The move-to-grasp task for the mobile manipulator

Considering the size constraint of the compact mobile manipulator with embedded vision, the size of the object to be grasped is also small. From the viewpoints of environmental adaptability and better recognition from a farther distance, the object is endowed with a radial symbol with dual outer rings and a colour block on the top, which may satisfy the real-time computation requirement of an embedded processor. In Figure 1, O_oX_oY_oZ_o is the object coordinate frame, O_rX_rY_rZ_r is the mobile platform coordinate frame and O_cX_cY_cZ_c is the coordinate frame of camera 2. θ₁, θ₂ and θ₃ are pitch angles of shoulder joint, elbow joint and wrist joint, respectively. The remaining two joints are the roll joint of the wrist and the gripper joint.

3. The Autonomous Move-to-Grasp Approach Based on Embedded Vision

The move-to-grasp process may be decomposed into three stages: wandering randomly when the mobile manipulator cannot detect the specified object, moving close to the object after the object is observed and grasping with the manipulator. Firstly, the mobile manipulator wanders to search for the object. Once the object is observed by recognizing the radial symbol feature based on the information provided by CMOS camera 1, it means that mobile manipulator is a little far from the object and the information is extracted for guiding the motion of the mobile platform. When it acquires the feature of the colour block through the CMOS camera 2, the related information is extracted to control the mobile platform to go on approximating the object. Also, the posture of the manipulator is adjusted to keep the object within view. When the mobile manipulator moves sufficiently close to the object, the mobile platform stops moving and then the manipulator executes the grasping operation.

3.1 Object Recognition and Localization

The specified object is equipped with two features: a radial symbol with dual outer rings and a rectangle colour block. Next, the corresponding visual extraction processes are given.

3.1.1 Information Extraction Based on a Radial Symbol

The radial symbol with dual outer rings adopted in this paper is an extension of that in [17], which is shown in Figure 1. There are some spokes with a centrosymmetry property, and the spokes near the centre taper off from the exterior. In this part, we consider the monochrome symbol and the features are extracted from a grey image.

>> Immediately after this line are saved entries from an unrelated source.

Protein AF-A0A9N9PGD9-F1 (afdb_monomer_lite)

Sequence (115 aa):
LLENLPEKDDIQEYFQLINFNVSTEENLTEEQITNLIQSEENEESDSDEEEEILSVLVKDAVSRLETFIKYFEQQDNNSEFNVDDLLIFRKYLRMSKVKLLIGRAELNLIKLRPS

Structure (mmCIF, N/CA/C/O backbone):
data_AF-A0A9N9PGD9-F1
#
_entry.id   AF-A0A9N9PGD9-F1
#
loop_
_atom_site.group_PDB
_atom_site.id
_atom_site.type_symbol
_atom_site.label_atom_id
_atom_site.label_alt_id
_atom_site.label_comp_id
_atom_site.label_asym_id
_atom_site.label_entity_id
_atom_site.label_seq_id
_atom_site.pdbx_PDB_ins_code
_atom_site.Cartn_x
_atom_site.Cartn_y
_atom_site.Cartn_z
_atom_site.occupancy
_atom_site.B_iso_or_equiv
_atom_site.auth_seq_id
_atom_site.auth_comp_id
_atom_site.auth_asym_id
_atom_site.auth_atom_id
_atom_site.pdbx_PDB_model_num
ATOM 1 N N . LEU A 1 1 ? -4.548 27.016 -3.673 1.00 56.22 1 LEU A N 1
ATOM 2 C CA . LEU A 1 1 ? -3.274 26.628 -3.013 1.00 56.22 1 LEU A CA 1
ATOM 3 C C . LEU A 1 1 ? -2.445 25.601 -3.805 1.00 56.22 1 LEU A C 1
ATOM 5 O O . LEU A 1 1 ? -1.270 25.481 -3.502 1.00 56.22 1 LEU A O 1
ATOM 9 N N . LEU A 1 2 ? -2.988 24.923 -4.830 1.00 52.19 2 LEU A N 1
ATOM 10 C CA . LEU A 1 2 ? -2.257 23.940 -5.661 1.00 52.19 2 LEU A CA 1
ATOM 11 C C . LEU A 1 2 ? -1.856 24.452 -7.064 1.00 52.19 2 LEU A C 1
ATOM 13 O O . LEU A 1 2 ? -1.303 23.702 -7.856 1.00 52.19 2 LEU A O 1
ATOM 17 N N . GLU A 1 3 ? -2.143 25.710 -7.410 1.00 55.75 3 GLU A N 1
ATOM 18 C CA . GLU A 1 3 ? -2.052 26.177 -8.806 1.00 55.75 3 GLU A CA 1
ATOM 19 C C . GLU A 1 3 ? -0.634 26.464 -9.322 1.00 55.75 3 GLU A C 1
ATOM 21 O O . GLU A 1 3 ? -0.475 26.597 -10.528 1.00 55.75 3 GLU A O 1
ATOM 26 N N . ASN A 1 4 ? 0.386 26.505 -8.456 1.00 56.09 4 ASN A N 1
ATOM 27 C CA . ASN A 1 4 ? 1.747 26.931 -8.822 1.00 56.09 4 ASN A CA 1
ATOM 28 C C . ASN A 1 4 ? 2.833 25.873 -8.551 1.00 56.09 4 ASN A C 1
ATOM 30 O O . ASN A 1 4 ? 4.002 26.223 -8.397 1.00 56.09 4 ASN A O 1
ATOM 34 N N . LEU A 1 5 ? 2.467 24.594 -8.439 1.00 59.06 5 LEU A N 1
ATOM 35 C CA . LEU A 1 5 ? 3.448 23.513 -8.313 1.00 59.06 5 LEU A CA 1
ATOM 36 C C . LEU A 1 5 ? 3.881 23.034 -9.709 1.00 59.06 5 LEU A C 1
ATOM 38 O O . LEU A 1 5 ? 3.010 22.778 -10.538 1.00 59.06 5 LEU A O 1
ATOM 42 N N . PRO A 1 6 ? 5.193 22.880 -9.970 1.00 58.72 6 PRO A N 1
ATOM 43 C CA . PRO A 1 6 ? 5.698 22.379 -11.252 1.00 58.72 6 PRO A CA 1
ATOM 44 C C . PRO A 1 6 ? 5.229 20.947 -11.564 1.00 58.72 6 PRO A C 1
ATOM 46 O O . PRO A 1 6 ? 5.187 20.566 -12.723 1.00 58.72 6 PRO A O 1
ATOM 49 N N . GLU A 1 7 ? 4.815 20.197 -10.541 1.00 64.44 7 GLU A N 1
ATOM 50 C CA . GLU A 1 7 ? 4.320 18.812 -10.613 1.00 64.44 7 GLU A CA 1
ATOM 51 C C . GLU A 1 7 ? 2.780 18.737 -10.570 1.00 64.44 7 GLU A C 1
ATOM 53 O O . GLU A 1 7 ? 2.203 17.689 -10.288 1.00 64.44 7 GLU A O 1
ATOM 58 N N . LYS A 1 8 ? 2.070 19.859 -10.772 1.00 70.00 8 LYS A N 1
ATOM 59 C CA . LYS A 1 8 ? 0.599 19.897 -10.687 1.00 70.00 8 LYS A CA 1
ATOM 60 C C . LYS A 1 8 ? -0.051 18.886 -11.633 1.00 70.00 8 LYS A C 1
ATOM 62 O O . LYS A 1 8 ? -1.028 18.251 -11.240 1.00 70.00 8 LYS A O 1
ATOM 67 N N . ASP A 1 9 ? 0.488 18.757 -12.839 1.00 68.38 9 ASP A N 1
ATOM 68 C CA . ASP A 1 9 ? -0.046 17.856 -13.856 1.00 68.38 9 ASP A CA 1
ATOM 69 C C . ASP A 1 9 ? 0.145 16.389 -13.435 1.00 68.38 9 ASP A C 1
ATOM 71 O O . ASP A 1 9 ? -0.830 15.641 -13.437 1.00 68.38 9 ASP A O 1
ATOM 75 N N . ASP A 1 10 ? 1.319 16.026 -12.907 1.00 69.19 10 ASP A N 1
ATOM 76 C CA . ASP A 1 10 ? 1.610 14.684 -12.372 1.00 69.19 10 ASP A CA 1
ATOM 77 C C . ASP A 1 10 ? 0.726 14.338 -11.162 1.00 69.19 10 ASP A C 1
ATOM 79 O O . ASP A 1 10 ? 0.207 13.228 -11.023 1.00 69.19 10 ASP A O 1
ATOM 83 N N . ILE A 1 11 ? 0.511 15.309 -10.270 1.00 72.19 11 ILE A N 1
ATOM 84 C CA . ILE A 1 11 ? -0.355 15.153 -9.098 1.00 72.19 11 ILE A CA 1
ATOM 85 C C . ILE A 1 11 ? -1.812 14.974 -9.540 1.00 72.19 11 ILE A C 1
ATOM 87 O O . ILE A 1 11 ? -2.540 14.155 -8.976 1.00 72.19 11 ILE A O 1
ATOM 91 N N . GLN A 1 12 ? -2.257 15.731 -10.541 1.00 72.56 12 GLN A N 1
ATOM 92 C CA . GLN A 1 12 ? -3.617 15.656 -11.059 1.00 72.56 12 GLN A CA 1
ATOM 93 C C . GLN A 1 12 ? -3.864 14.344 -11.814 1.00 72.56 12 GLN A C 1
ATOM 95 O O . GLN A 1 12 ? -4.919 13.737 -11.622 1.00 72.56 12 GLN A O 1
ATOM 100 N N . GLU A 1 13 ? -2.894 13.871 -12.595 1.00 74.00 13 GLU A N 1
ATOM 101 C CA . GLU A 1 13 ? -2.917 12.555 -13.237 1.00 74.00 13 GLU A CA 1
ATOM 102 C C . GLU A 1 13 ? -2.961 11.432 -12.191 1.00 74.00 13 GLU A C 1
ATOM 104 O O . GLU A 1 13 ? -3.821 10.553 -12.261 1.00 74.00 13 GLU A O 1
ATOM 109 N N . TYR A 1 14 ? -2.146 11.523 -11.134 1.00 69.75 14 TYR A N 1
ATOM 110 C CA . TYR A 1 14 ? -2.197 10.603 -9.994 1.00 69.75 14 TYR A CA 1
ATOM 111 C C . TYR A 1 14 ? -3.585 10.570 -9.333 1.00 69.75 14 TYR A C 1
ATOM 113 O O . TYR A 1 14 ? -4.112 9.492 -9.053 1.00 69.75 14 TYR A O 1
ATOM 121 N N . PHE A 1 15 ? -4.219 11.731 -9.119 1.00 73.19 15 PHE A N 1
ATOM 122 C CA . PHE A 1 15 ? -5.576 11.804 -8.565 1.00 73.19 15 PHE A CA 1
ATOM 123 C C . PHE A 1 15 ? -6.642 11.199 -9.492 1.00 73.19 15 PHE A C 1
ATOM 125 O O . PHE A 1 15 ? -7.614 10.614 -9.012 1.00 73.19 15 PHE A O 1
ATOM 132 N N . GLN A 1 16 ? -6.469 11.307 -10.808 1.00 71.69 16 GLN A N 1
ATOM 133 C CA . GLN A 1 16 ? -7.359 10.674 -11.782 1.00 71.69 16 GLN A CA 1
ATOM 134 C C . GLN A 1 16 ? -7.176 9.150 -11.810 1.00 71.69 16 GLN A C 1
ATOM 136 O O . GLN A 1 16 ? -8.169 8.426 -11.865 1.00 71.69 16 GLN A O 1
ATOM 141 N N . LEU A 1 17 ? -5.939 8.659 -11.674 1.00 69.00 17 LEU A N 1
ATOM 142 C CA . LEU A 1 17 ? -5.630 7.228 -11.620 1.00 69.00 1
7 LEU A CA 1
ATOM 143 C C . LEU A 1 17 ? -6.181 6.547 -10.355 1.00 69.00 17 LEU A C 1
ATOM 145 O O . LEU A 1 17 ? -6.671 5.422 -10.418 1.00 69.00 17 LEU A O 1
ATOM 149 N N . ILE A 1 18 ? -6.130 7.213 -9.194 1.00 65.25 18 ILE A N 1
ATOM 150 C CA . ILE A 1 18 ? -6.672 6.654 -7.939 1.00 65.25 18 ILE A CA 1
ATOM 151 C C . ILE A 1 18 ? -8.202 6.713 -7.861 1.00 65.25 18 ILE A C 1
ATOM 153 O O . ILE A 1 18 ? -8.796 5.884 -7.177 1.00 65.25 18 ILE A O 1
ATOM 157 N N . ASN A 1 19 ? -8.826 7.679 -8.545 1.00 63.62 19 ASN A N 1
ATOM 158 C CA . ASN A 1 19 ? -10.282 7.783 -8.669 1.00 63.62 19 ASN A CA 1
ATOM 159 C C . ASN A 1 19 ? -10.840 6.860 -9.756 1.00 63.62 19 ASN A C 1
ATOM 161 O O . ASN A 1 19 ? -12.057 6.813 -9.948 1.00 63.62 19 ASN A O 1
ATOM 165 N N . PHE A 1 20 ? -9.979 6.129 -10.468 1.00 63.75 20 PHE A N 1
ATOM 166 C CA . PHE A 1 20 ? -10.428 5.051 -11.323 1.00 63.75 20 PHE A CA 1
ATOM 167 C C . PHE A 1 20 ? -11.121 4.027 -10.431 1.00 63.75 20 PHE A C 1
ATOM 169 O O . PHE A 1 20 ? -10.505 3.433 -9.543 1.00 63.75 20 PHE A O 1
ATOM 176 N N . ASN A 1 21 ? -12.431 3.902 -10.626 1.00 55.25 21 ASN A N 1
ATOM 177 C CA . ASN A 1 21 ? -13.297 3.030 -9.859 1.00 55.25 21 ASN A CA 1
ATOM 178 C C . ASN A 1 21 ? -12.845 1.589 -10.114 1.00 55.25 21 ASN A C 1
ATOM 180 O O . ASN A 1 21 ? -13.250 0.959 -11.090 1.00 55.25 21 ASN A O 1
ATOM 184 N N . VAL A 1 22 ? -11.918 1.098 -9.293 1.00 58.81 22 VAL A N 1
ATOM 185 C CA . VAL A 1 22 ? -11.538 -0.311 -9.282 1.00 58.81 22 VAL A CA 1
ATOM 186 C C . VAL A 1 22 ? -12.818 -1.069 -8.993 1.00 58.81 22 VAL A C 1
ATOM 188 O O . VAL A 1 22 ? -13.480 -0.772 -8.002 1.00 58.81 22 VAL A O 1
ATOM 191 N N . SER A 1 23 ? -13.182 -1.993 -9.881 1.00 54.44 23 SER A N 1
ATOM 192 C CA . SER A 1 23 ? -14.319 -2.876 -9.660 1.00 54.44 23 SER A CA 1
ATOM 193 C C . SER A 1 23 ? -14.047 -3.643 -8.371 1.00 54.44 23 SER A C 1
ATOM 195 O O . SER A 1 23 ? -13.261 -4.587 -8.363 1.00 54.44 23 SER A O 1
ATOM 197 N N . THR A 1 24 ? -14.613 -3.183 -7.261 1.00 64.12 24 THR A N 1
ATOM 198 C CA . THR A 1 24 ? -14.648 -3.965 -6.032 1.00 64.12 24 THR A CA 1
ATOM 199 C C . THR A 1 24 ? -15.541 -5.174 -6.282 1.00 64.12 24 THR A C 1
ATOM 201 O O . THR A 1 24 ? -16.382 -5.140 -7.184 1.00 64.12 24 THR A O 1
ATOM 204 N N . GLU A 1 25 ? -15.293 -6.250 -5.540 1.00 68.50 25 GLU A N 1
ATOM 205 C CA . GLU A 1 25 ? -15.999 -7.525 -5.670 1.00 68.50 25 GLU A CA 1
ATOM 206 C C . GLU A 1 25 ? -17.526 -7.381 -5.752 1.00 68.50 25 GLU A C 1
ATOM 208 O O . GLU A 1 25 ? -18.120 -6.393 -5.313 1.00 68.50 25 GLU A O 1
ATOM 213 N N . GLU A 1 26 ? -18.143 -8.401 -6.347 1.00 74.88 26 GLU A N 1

In order to identify the pixel coordinates of the radial symbol centre, we may firstly eliminate some irrelevant points according to its low brightness feature and the centrosymmetry feature of the radial symbol centre. Then according to the radial feature of the symbol, a spoke-based sparse template (take 15×15 as an example) is designed to detect the centre point, as shown in Figure 2, and only points marked “×” will be checked. These points constitute a set Ω. For a point P_c to be judged in the image, a 0-1 array is generated by binarizing the grey values of points in Ω corresponding to P_c. If the number of changes from 0 to 1 is similar to the number of spokes, the point P_c is considered as a candidate centre point. After filtering, we obtain the image coordinate (u_c, v_c) of the centre point by averaging the coordinates of all candidate points, and the average grey value g_a of all candidate points is also calculated.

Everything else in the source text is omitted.